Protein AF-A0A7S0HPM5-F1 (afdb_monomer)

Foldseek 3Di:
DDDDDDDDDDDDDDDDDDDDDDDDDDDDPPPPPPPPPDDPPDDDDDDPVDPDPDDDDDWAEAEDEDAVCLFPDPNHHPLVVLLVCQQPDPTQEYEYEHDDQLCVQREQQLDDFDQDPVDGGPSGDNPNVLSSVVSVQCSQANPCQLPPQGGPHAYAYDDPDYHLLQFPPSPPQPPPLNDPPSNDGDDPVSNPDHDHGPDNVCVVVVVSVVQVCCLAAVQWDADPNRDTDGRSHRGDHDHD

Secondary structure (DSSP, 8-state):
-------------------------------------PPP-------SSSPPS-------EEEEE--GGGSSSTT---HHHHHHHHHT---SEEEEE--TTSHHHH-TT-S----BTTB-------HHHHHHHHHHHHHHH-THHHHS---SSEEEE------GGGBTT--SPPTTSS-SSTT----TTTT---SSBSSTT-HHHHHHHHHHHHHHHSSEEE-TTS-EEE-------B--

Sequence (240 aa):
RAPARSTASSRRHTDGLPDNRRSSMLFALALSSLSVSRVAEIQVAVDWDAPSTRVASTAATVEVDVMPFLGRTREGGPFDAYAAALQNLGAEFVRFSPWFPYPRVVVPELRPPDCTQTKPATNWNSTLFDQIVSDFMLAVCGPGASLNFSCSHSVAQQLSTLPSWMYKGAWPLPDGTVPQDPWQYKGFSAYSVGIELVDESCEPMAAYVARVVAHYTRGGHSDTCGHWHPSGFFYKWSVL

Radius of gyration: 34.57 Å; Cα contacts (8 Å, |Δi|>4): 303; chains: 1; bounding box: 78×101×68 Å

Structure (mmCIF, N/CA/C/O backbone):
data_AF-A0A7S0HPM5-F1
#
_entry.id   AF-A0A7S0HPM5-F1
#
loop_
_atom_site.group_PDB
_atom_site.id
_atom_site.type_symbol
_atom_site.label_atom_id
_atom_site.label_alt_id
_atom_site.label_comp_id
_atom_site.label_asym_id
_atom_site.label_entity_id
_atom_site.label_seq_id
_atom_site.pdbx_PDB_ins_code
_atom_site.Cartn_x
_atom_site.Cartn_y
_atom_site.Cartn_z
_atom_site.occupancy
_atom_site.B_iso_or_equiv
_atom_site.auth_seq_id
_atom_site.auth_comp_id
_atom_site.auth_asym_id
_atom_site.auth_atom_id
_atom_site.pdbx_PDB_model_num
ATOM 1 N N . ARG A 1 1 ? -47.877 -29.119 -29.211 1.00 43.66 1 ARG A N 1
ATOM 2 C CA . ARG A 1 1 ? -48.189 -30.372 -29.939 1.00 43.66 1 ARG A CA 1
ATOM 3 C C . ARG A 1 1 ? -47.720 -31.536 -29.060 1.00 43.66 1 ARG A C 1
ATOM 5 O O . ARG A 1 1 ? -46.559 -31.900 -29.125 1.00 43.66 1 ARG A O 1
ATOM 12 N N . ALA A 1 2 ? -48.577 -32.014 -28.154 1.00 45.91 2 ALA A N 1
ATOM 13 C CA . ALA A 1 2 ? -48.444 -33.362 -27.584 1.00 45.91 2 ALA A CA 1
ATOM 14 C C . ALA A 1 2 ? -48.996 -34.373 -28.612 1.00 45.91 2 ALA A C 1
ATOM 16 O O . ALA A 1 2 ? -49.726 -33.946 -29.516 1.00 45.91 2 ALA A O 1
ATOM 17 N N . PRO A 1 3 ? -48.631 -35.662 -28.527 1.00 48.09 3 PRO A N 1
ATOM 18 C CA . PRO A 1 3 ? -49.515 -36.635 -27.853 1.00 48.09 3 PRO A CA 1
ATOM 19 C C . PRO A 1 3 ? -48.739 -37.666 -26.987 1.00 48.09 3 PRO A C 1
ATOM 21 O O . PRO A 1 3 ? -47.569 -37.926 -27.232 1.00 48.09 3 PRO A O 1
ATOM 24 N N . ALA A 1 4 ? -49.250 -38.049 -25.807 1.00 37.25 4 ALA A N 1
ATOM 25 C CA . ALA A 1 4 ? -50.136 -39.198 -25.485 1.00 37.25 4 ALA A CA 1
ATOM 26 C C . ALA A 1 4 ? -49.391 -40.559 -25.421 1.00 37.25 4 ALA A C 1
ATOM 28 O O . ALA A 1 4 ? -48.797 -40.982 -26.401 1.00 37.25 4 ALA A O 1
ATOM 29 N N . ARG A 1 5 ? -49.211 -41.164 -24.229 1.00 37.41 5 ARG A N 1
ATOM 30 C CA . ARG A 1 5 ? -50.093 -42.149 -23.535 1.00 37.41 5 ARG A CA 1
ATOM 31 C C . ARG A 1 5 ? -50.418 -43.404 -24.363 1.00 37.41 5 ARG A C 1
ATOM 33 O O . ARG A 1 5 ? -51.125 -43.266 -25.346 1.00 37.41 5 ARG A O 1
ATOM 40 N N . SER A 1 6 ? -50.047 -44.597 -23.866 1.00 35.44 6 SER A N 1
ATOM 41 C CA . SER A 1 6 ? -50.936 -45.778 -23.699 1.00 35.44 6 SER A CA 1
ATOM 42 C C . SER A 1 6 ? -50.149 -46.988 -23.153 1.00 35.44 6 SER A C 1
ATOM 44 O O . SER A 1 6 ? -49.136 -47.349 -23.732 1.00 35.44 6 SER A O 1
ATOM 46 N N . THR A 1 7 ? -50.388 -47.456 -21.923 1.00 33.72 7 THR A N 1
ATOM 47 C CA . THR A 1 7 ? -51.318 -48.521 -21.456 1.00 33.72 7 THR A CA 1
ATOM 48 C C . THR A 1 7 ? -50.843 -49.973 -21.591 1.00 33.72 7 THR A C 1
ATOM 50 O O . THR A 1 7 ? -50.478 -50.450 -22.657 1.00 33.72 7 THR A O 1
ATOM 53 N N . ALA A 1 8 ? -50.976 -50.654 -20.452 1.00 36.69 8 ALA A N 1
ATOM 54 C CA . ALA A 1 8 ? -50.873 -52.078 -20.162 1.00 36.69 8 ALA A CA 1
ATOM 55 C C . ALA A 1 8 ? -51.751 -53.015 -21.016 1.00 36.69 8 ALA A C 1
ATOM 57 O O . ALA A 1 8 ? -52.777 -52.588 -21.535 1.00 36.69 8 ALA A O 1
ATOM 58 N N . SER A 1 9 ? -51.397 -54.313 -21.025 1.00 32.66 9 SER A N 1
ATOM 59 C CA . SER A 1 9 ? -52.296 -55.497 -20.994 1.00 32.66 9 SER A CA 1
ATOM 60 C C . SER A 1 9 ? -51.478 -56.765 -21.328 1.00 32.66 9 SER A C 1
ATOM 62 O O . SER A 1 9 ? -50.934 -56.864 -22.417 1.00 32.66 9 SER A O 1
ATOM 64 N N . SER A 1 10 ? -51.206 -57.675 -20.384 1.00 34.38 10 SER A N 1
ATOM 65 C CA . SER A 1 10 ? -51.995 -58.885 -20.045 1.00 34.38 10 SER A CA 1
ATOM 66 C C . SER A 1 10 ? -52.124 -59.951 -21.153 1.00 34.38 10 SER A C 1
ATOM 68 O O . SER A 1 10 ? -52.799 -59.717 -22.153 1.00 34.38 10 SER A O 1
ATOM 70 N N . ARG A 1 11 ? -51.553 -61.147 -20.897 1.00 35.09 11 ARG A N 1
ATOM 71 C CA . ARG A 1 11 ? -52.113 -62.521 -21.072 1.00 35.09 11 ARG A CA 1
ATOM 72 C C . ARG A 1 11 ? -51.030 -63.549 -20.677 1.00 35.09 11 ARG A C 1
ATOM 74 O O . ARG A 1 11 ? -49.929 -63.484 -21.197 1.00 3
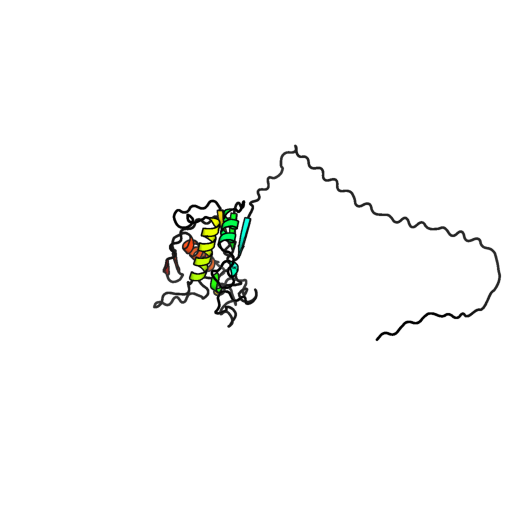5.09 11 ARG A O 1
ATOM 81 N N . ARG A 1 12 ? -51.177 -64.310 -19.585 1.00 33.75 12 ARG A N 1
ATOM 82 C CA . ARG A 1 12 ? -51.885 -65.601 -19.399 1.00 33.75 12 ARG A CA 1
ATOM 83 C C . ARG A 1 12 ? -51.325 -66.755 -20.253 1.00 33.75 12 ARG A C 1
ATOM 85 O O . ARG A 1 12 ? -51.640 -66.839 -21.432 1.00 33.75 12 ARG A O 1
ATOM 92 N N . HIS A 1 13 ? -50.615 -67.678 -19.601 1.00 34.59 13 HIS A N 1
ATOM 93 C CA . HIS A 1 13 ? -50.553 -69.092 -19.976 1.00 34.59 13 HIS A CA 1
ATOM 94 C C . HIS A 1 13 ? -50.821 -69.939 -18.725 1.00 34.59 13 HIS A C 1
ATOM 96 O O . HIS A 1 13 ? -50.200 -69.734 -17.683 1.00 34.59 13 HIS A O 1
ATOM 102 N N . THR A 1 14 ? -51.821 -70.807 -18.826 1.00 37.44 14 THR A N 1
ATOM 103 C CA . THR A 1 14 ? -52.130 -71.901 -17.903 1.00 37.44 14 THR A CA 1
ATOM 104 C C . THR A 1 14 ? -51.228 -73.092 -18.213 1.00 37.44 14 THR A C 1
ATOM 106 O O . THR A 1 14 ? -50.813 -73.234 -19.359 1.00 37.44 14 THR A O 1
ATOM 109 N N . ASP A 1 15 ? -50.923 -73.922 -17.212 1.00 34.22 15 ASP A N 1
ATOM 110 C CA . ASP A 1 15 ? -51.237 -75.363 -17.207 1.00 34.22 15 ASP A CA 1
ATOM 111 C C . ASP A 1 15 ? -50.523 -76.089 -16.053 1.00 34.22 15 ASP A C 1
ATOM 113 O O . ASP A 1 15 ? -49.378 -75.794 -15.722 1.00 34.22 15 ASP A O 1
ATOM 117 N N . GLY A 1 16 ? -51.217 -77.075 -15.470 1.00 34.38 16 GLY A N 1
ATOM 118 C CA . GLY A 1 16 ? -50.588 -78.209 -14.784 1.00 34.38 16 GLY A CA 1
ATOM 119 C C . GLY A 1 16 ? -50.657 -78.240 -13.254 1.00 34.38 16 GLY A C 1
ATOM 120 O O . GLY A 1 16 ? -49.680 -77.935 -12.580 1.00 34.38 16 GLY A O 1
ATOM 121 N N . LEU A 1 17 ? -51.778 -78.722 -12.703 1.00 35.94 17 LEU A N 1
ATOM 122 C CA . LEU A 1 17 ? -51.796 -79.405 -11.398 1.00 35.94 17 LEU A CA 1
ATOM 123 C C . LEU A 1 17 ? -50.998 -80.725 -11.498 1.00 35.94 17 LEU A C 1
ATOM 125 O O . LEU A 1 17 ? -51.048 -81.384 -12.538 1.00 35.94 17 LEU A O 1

* _TASK INSTRUCTIONS_: Everything from the line containing "ATOM 113 O O" down to the last line of the entries is to be returned exactly, both ends included, and nothing beyond it.

* _WRITTEN ANSWER_:
ATOM 113 O O . ASP A 1 15 ? -49.378 -75.794 -15.722 1.00 34.22 15 ASP A O 1
ATOM 117 N N . GLY A 1 16 ? -51.217 -77.075 -15.470 1.00 34.38 16 GLY A N 1
ATOM 118 C CA . GLY A 1 16 ? -50.588 -78.209 -14.784 1.00 34.38 16 GLY A CA 1
ATOM 119 C C . GLY A 1 16 ? -50.657 -78.240 -13.254 1.00 34.38 16 GLY A C 1
ATOM 120 O O . GLY A 1 16 ? -49.680 -77.935 -12.580 1.00 34.38 16 GLY A O 1
ATOM 121 N N . LEU A 1 17 ? -51.778 -78.722 -12.703 1.00 35.94 17 LEU A N 1
ATOM 122 C CA . LEU A 1 17 ? -51.796 -79.405 -11.398 1.00 35.94 17 LEU A CA 1
ATOM 123 C C . LEU A 1 17 ? -50.998 -80.725 -11.498 1.00 35.94 17 LEU A C 1
ATOM 125 O O . LEU A 1 17 ? -51.048 -81.384 -12.538 1.00 35.94 17 LEU A O 1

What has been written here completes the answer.